## EXERCISE INSTRUCTIONS:
Scan the records below for the line with "ATOM 161 N N" and the line with "ATOM 185 C C", and retype that range exactly, both ends included, pictures excepted.
[Opening EXTRACTED MATERIAL section]
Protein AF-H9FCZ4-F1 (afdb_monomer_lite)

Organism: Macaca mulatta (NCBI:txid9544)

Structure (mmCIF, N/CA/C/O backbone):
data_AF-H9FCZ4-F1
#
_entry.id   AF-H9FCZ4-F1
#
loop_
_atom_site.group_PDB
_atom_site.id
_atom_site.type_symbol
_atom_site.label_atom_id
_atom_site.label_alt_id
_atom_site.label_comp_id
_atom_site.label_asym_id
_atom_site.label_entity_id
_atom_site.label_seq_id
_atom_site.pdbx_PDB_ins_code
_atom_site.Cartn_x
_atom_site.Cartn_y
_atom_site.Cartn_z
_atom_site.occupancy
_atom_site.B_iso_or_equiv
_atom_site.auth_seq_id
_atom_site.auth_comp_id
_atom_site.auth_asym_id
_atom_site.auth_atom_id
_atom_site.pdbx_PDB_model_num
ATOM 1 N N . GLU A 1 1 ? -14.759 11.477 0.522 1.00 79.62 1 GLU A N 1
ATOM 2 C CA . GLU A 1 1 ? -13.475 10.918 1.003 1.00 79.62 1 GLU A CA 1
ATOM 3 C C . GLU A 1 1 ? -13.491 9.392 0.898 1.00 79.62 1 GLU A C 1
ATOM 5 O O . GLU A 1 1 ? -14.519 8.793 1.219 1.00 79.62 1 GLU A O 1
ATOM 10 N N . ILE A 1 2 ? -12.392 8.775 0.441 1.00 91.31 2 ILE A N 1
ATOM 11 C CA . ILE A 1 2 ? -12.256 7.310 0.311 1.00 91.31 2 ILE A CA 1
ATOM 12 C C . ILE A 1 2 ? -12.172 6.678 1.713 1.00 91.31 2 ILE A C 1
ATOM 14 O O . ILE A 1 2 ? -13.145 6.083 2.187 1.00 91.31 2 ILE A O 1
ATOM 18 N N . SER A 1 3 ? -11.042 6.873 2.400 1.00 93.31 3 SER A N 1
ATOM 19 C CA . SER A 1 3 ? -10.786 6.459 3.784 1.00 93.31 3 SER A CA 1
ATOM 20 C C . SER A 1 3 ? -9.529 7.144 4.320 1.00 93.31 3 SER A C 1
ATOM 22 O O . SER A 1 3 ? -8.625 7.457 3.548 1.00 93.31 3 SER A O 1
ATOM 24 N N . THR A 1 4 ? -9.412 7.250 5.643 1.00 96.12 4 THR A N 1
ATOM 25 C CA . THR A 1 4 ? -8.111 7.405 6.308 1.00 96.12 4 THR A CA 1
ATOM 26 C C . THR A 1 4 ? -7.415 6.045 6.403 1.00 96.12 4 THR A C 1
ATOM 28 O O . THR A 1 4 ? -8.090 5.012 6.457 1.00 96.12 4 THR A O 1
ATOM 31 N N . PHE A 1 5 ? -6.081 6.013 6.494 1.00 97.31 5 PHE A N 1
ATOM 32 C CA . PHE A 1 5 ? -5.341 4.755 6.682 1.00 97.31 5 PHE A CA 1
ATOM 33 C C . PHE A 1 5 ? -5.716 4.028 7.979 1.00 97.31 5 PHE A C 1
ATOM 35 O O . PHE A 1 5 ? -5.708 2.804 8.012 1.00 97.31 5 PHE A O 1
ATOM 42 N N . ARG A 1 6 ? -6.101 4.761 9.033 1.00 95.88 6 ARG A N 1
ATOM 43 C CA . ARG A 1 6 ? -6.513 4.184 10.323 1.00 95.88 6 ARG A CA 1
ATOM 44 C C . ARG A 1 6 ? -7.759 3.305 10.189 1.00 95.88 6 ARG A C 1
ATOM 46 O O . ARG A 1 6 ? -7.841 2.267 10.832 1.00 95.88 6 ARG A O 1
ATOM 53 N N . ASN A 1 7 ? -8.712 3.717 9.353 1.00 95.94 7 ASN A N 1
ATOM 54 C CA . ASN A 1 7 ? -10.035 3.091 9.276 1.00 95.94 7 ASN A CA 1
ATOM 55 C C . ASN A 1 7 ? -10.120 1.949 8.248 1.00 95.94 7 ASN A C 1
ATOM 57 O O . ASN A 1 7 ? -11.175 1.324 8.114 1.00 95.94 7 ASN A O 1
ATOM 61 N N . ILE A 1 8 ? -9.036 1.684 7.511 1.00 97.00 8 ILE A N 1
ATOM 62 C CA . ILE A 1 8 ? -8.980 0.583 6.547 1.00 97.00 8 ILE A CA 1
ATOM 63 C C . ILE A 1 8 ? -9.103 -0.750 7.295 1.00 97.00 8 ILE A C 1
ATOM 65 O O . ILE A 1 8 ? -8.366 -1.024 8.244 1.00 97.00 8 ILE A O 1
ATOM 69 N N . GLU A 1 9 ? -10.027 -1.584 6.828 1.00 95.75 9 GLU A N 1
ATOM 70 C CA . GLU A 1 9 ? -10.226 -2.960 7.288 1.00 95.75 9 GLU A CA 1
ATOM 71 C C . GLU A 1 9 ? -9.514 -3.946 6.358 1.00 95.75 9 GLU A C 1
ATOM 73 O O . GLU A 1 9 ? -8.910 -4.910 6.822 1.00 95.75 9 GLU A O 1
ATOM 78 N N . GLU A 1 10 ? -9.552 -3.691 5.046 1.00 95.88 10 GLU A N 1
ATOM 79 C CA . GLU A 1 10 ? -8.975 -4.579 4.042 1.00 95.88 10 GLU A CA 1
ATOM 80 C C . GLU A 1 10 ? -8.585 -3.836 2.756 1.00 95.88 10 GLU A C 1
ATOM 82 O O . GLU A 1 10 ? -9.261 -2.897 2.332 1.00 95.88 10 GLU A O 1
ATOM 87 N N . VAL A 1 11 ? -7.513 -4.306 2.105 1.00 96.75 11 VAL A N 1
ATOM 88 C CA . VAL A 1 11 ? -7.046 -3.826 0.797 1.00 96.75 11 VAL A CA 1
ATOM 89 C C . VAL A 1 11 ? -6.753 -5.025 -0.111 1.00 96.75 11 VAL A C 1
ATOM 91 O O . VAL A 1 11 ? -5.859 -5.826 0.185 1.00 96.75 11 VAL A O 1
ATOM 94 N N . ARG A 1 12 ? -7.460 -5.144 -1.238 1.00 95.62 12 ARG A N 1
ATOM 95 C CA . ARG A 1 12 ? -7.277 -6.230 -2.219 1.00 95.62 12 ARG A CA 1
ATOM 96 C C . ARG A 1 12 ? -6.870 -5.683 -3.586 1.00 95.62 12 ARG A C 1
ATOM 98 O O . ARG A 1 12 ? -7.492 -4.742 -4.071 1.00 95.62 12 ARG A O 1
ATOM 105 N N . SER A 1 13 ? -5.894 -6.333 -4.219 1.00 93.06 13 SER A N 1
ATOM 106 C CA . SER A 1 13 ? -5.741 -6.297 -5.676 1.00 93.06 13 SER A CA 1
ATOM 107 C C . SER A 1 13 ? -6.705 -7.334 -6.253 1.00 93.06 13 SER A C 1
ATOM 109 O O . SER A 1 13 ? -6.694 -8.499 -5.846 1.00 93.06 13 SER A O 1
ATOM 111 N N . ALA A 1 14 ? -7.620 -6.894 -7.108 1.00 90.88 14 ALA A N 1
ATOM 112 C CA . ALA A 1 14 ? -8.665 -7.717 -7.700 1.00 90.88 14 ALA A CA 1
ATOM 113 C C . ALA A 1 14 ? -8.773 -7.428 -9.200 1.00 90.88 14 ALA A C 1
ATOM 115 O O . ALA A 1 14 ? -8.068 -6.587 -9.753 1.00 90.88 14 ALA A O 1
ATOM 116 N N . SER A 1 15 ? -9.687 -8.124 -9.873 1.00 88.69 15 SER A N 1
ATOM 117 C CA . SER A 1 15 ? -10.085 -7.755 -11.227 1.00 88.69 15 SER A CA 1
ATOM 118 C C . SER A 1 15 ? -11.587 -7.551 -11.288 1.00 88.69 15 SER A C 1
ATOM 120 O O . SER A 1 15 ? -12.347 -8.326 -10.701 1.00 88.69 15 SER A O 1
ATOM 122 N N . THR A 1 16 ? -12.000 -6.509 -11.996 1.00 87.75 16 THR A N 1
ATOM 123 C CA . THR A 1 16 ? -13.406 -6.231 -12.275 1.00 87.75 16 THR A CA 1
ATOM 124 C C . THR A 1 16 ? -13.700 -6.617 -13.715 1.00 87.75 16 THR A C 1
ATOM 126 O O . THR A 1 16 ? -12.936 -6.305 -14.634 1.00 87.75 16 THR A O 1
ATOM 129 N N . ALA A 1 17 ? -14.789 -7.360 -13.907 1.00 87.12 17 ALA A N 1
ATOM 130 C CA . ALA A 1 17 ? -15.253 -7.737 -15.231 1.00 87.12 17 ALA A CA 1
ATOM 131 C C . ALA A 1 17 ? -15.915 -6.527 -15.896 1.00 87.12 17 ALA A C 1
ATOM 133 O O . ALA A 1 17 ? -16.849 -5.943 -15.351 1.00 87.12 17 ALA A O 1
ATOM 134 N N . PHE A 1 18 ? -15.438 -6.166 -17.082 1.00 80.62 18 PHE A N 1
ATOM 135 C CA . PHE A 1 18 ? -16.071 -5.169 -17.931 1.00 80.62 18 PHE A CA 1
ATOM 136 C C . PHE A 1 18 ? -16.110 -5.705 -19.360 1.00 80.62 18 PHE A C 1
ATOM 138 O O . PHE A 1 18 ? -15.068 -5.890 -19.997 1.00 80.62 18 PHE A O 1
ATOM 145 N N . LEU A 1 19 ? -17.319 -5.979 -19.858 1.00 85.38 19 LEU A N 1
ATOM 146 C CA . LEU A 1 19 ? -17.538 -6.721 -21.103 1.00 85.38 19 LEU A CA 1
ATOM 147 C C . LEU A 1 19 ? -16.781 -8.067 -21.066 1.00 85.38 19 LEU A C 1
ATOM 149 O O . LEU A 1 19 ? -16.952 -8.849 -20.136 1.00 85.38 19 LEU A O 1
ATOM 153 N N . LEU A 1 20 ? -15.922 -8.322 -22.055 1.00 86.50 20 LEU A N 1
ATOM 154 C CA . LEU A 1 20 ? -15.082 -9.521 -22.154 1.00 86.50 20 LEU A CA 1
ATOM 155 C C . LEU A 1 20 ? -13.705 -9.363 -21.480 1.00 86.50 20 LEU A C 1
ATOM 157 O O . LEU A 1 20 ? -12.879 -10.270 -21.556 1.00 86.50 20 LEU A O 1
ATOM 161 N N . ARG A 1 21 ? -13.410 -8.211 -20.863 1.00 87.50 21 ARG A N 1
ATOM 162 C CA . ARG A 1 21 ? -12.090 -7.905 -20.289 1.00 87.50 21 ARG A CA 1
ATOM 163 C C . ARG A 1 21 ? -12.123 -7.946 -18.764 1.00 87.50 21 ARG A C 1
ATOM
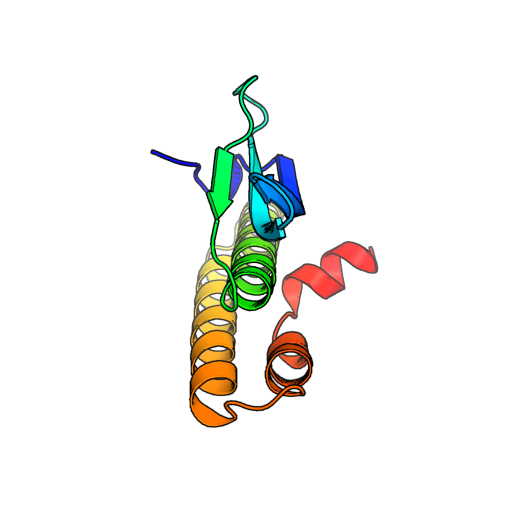 165 O O . ARG A 1 21 ? -13.118 -7.596 -18.132 1.00 87.50 21 ARG A O 1
ATOM 172 N N . ARG A 1 22 ? -10.992 -8.331 -18.173 1.00 89.94 22 ARG A N 1
ATOM 173 C CA . ARG A 1 22 ? -10.716 -8.180 -16.741 1.00 89.94 22 ARG A CA 1
ATOM 174 C C . ARG A 1 22 ? -9.809 -6.976 -16.549 1.00 89.94 22 ARG A C 1
ATOM 176 O O . ARG A 1 22 ? -8.710 -6.947 -17.097 1.00 89.94 22 ARG A O 1
ATOM 183 N N . ILE A 1 23 ? -10.283 -5.984 -15.807 1.00 91.88 23 ILE A N 1
ATOM 184 C CA . ILE A 1 23 ? -9.529 -4.763 -15.519 1.00 91.88 23 ILE A CA 1
ATOM 185 C C . ILE A 1 23 ? -8.974 -4.883 -14.096 1.00 91.88 23 ILE A C 1
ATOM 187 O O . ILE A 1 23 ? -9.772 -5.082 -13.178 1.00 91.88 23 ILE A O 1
[Closing EXTRACTED MATERIAL section]
## REPLY:
ATOM 161 N N . ARG A 1 21 ? -13.410 -8.211 -20.863 1.00 87.50 21 ARG A N 1
ATOM 162 C CA . ARG A 1 21 ? -12.090 -7.905 -20.289 1.00 87.50 21 ARG A CA 1
ATOM 163 C C . ARG A 1 21 ? -12.123 -7.946 -18.764 1.00 87.50 21 ARG A C 1
ATOM
 165 O O . ARG A 1 21 ? -13.118 -7.596 -18.132 1.00 87.50 21 ARG A O 1
ATOM 172 N N . ARG A 1 22 ? -10.992 -8.331 -18.173 1.00 89.94 22 ARG A N 1
ATOM 173 C CA . ARG A 1 22 ? -10.716 -8.180 -16.741 1.00 89.94 22 ARG A CA 1
ATOM 174 C C . ARG A 1 22 ? -9.809 -6.976 -16.549 1.00 89.94 22 ARG A C 1
ATOM 176 O O . ARG A 1 22 ? -8.710 -6.947 -17.097 1.00 89.94 22 ARG A O 1
ATOM 183 N N . ILE A 1 23 ? -10.283 -5.984 -15.807 1.00 91.88 23 ILE A N 1
ATOM 184 C CA . ILE A 1 23 ? -9.529 -4.763 -15.519 1.00 91.88 23 ILE A CA 1
ATOM 185 C C . ILE A 1 23 ? -8.974 -4.883 -14.096 1.00 91.88 23 ILE A C 1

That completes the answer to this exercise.